Deano what size wrists do you have?


----------



## hdms (Oct 23, 2011)

dbfinley, don't buy a watch just because of the price. Buy it because that is the one you like. It will be with you for a long time, not unless you love to flip watches, then you can go cheap. But if you plan to keep it and use it, get a good one, not a cheap one. I started looking for a watch with a 1k budget here in WUS and ended up getting a 3714 brand new from an AD. It was a long way and a price difference of 7k. lol But I know I would keep this watch forever and pass it on so it will be worth it in the end.  good luck on your search. it will be fun!!


----------



## deano65 (Jan 30, 2012)

dbfinley said:


> Deano what size wrists do you have?


Large 

Being use to a Big Pilot, everything else seems small.


----------



## norcalguy (Aug 7, 2010)

ReXTless said:


> FYI, calling out a fellow member's current FS post is really bad form. He listed the watch for what he thinks its worth. Let it be.


I do agree with this 100%.

I am dropping my posts since I didn't realize this was a "call out" and certainly don't want anyone to think I am trying to endorse the behavior with my responses. I firmly believe in seller / buyer independence and being at both ends of transactions both on WUS and elsewhere, I can empathize with both parties.

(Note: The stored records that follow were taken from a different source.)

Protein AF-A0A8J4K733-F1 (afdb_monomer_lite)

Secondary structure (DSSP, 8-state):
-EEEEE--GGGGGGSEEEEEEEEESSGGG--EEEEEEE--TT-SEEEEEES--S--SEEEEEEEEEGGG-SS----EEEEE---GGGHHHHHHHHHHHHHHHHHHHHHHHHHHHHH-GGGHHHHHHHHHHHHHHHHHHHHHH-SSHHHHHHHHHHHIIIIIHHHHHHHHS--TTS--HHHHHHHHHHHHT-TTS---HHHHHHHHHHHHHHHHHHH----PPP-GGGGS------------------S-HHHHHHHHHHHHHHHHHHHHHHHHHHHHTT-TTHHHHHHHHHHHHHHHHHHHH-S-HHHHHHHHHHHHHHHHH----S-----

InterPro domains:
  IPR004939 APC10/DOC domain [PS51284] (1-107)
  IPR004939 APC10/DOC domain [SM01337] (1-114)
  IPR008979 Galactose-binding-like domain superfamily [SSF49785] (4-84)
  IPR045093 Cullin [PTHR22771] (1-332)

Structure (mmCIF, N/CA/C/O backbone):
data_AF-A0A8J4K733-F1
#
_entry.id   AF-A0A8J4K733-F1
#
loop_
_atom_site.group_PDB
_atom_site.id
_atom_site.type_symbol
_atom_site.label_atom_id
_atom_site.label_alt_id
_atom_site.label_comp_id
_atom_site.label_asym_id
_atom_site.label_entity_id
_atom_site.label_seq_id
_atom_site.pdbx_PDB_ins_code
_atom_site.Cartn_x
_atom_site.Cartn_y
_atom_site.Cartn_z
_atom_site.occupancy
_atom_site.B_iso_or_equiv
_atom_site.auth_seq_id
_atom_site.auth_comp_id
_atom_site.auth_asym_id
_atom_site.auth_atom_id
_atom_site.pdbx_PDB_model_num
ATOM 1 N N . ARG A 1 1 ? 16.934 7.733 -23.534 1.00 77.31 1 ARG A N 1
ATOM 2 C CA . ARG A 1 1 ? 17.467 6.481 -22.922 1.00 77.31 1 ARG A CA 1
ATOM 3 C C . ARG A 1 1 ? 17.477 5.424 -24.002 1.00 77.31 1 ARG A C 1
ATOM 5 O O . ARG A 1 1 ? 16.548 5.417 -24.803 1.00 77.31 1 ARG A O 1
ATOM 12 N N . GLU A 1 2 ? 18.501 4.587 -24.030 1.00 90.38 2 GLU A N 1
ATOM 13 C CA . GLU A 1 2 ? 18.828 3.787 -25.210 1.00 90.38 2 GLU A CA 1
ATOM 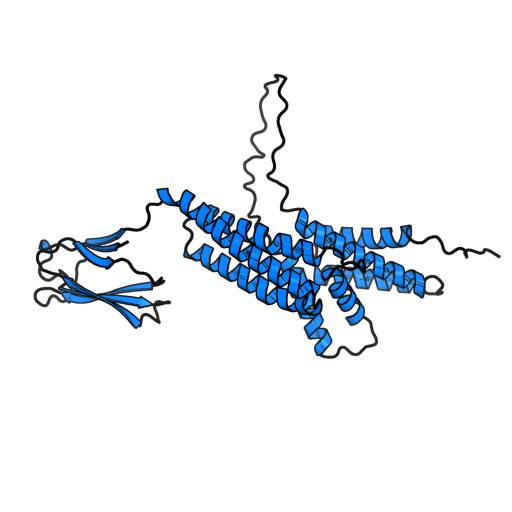14 C C . GLU A 1 2 ? 19.202 2.356 -24.817 1.00 90.38 2 GLU A C 1
ATOM 16 O O . GLU A 1 2 ? 19.866 2.141 -23.803 1.00 90.3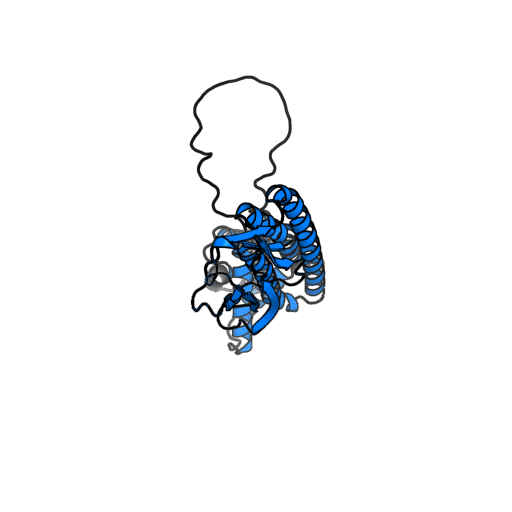8 2 GLU A O 1
ATOM 21 N N . MET A 1 3 ? 18.788 1.389 -25.627 1.00 93.75 3 MET A N 1
ATOM 22 C CA . MET A 1 3 ? 19.310 0.028 -25.629 1.00 93.75 3 MET A CA 1
ATOM 23 C C . MET A 1 3 ? 19.971 -0.212 -26.980 1.00 93.75 3 MET A C 1
ATOM 25 O O . MET A 1 3 ? 19.336 -0.005 -28.014 1.00 93.75 3 MET A O 1
ATOM 29 N N . SER A 1 4 ? 21.216 -0.673 -26.976 1.00 96.06 4 SER A N 1
ATOM 30 C CA . SER A 1 4 ? 21.989 -0.915 -28.192 1.00 96.06 4 SER A CA 1
ATOM 31 C C . SER A 1 4 ? 22.642 -2.294 -28.184 1.00 96.06 4 SER A C 1
ATOM 33 O O . SER A 1 4 ? 22.858 -2.897 -27.133 1.00 96.06 4 SER A O 1
ATOM 35 N N . MET A 1 5 ? 22.908 -2.807 -29.379 1.00 96.38 5 MET A N 1
ATOM 36 C CA . MET A 1 5 ? 23.542 -4.090 -29.640 1.00 96.38 5 MET A CA 1
ATOM 37 C C . MET A 1 5 ? 24.891 -3.849 -30.307 1.00 96.38 5 MET A C 1
ATOM 39 O O . MET A 1 5 ? 24.970 -3.145 -31.315 1.00 96.38 5 MET A O 1
ATOM 43 N N . LEU A 1 6 ? 25.937 -4.454 -29.757 1.00 96.75 6 LEU A N 1
ATOM 44 C CA . LEU A 1 6 ? 27.278 -4.414 -30.320 1.00 96.75 6 LEU A CA 1
ATOM 45 C C . LEU A 1 6 ? 27.454 -5.567 -31.303 1.00 96.75 6 LEU A C 1
ATOM 47 O O . LEU A 1 6 ? 27.172 -6.732 -30.994 1.00 96.75 6 LEU A O 1
ATOM 51 N N . VAL A 1 7 ? 27.932 -5.225 -32.488 1.00 95.81 7 VAL A N 1
ATOM 52 C CA . VAL A 1 7 ? 28.194 -6.135 -33.604 1.00 95.81 7 VAL A CA 1
ATOM 53 C C . VAL A 1 7 ? 29.564 -5.803 -34.179 1.00 95.81 7 VAL A C 1
ATOM 55 O O . VAL A 1 7 ? 30.125 -4.754 -33.876 1.00 95.81 7 VAL A O 1
ATOM 58 N N . ALA A 1 8 ? 30.143 -6.699 -34.966 1.00 94.75 8 ALA A N 1
ATOM 59 C CA . ALA A 1 8 ? 31.439 -6.443 -35.571 1.00 94.75 8 ALA A CA 1
ATOM 60 C C . ALA A 1 8 ? 31.452 -6.947 -37.011 1.00 94.75 8 ALA A C 1
ATOM 62 O O . ALA A 1 8 ? 31.013 -8.061 -37.289 1.00 94.75 8 ALA A O 1
ATOM 63 N N . SER A 1 9 ? 31.984 -6.135 -37.921 1.00 91.69 9 SER A N 1
ATOM 64 C CA . SER A 1 9 ? 32.097 -6.481 -39.341 1.00 91.69 9 SER A CA 1
ATOM 65 C C . SER A 1 9 ? 32.980 -7.714 -39.582 1.00 91.69 9 SER A C 1
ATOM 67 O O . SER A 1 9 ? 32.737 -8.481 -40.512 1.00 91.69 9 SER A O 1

Please take it to PM next time!


----------



## dbfinley (Dec 28, 2011)

norcalguy said:


> I do agree with this 100%.
> 
> I am dropping my posts since I didn't realize this was a "call out" and certainly don't want anyone to think I am trying to endorse the behavior with my responses. I firmly believe in seller / buyer independence and being at both ends of transactions both on WUS and elsewhere, I can empathize with both parties.
> 
> Please take it to PM next time!


Sorry I will do. I shouldn't have mentioned that post in particular. It really was a more, what sort of discount should I expect type post. To the person mentioned, my bad, hope you get your $3200 or above for this watch.


----------



## p_mcgee (Oct 2, 2010)

I admit I got annoyed by this, but no big deal...appreciate the free publicity. Now that I found a buyer I'm having 2nd thoughts about selling it anyway. I know its gonna be impossible to find one in this condition in a years time. I guess I could always call the watch shops down in Romania.


----------



## Jidonsu (Jul 23, 2010)

Well, let's put it this way. You can buy a BNIB one for 3300.

WatchNet: Trading Post: FS BNIB IWC Mark XVI IW3255-01

Used on strap should be closer to 2500 or so.

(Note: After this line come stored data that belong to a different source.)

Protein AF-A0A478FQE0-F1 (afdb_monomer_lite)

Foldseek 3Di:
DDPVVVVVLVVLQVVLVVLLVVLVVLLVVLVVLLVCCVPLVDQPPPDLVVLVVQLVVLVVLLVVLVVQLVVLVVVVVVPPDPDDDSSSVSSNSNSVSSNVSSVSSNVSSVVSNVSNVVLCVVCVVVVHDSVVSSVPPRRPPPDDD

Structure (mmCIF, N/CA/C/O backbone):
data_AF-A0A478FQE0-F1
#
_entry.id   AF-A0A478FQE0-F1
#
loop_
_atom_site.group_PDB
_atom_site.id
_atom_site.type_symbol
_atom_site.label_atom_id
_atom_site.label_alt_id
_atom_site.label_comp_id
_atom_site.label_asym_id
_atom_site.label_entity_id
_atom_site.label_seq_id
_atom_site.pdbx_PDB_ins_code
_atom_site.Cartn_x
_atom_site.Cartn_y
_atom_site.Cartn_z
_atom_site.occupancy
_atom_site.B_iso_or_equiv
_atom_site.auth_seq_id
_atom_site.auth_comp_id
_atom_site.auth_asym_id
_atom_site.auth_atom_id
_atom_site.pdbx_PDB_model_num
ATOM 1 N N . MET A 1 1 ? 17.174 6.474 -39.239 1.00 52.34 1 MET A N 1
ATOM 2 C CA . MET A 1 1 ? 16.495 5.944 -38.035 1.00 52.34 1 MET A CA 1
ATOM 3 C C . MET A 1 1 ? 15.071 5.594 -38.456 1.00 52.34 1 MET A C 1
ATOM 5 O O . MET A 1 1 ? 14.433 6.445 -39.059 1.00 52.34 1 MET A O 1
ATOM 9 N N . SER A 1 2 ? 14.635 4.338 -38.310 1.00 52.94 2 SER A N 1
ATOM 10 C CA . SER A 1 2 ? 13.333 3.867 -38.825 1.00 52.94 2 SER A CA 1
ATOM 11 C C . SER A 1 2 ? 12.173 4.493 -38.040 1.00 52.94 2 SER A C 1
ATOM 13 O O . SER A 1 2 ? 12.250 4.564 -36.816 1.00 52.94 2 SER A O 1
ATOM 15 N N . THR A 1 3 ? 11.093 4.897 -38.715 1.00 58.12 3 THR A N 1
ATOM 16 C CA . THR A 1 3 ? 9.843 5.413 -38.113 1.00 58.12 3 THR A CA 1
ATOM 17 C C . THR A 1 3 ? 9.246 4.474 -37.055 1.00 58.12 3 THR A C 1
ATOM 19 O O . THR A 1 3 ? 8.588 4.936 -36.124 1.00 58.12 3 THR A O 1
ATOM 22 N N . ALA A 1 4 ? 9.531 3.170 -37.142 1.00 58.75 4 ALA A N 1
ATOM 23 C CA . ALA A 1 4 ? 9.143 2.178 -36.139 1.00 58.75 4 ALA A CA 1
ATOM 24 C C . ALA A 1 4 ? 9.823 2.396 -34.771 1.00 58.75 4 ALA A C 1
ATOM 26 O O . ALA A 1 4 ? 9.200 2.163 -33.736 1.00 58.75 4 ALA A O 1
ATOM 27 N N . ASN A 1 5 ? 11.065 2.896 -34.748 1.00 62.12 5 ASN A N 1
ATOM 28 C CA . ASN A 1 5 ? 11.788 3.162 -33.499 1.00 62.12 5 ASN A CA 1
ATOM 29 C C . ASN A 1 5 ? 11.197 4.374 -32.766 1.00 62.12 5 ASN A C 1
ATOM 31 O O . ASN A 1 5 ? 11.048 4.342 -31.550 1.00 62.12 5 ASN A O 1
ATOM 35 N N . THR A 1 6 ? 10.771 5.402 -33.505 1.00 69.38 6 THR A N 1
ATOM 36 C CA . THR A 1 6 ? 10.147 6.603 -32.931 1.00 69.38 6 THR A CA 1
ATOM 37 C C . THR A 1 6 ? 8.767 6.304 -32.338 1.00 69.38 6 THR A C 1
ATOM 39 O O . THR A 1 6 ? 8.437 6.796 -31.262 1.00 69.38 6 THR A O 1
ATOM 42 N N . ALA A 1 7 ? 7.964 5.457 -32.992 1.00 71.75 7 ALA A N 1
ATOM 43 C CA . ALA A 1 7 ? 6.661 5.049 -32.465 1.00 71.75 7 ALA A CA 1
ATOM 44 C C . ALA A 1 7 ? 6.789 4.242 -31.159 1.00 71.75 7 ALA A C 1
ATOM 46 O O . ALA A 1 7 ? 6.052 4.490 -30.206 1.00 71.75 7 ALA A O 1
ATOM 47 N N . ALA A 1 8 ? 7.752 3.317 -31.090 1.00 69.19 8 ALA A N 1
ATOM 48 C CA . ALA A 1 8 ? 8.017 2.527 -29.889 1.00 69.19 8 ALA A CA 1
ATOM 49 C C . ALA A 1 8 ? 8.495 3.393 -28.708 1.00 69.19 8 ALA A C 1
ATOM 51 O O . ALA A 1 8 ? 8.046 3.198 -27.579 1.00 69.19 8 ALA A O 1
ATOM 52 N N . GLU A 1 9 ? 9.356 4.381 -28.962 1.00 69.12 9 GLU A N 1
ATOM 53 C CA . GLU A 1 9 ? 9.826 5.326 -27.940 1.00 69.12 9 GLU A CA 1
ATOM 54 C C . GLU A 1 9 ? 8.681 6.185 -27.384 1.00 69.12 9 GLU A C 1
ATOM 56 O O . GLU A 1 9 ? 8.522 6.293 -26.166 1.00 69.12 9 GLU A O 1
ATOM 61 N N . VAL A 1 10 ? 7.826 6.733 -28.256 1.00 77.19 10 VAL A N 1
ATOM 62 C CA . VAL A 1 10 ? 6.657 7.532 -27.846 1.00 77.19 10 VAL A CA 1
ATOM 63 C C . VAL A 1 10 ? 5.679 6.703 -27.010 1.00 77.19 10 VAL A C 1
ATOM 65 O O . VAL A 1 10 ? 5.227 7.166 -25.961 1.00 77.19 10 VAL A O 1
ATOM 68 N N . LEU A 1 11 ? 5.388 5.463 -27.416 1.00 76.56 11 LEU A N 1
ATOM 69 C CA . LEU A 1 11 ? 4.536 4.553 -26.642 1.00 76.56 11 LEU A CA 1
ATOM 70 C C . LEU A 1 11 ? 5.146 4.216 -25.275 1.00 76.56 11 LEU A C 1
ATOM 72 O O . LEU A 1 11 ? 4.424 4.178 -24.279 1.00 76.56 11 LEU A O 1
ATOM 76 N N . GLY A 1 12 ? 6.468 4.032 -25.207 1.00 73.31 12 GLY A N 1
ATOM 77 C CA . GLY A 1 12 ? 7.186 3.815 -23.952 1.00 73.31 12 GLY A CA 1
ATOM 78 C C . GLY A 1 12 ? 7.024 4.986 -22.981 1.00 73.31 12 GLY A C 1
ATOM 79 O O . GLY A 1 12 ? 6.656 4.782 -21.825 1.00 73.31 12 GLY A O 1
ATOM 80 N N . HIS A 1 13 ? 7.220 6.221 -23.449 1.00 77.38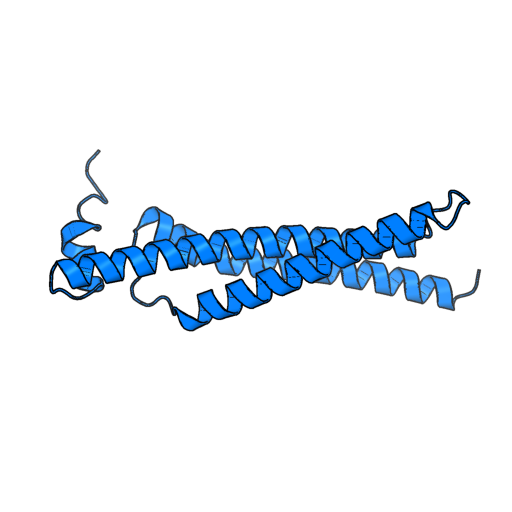 13 HIS A N 1
ATOM 81 C CA . HIS A 1 13 ? 7.037 7.418 -22.622 1.00 77.38 13 HIS A CA 1
ATOM 82 C C . HIS A 1 13 ? 5.583 7.618 -22.174 1.00 77.38 13 HIS A C 1
ATOM 84 O O . HIS A 1 13 ? 5.349 7.947 -21.009 1.00 77.38 13 HIS A O 1
ATOM 90 N N . LEU A 1 14 ? 4.610 7.376 -23.059 1.00 81.81 14 LEU A N 1
ATOM 91 C CA . LEU A 1 14 ? 3.185 7.436 -22.718 1.00 81.81 14 LEU A CA 1
ATOM 92 C C . LEU A 1 14 ? 2.816 6.397 -21.655 1.00 81.81 14 LEU A C 1
ATOM 94 O O . LEU A 1 14 ? 2.142 6.735 -20.684 1.00 81.81 14 LEU A O 1
ATOM 98 N N . SER A 1 15 ? 3.300 5.161 -21.790 1.00 79.00 15 SER A N 1
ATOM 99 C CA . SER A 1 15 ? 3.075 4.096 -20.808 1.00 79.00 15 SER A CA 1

http://forums.timezone.com/index.php?t=tree&goto=5901064&rid=0

The IWC price increases hasn't affected the used prices too much yet.


----------



## Jim123 (Oct 13, 2009)

Please close the thread, calling out fellow members on the forum is just not right. Let the seller sell, it's up to him how much he sets the price, and let the buyer buy when or if he feels the deal is right. If everyone did this everytime they thought a price was high nothing would get sold and there would be lots of arguments. Use the PM system not the forum for this type of thing.


----------



## dbfinley (Dec 28, 2011)

Jidonsu said:


> Well, let's put it this way. You can buy a BNIB one for 3300.
> 
> WatchNet: Trading Post: FS BNIB IWC Mark XVI IW3255-01
> 
> ...


Thanks for the links Jidonsu. Any other good sites to look at used watches? I've heard of Chrono 24, but their prices seem a bit hig.


----------



## martin_blank (May 19, 2010)

Past private sales isn't really the end all be all value indicator. I mean the motivation of the buyer and seller is different in each transaction. 

At the end of the day I think the asking price in question was well within reason considering the condition and age of the watch.


----------



## p_mcgee (Oct 2, 2010)

Did the OP ever find the Mark XVI deal he was looking for?


----------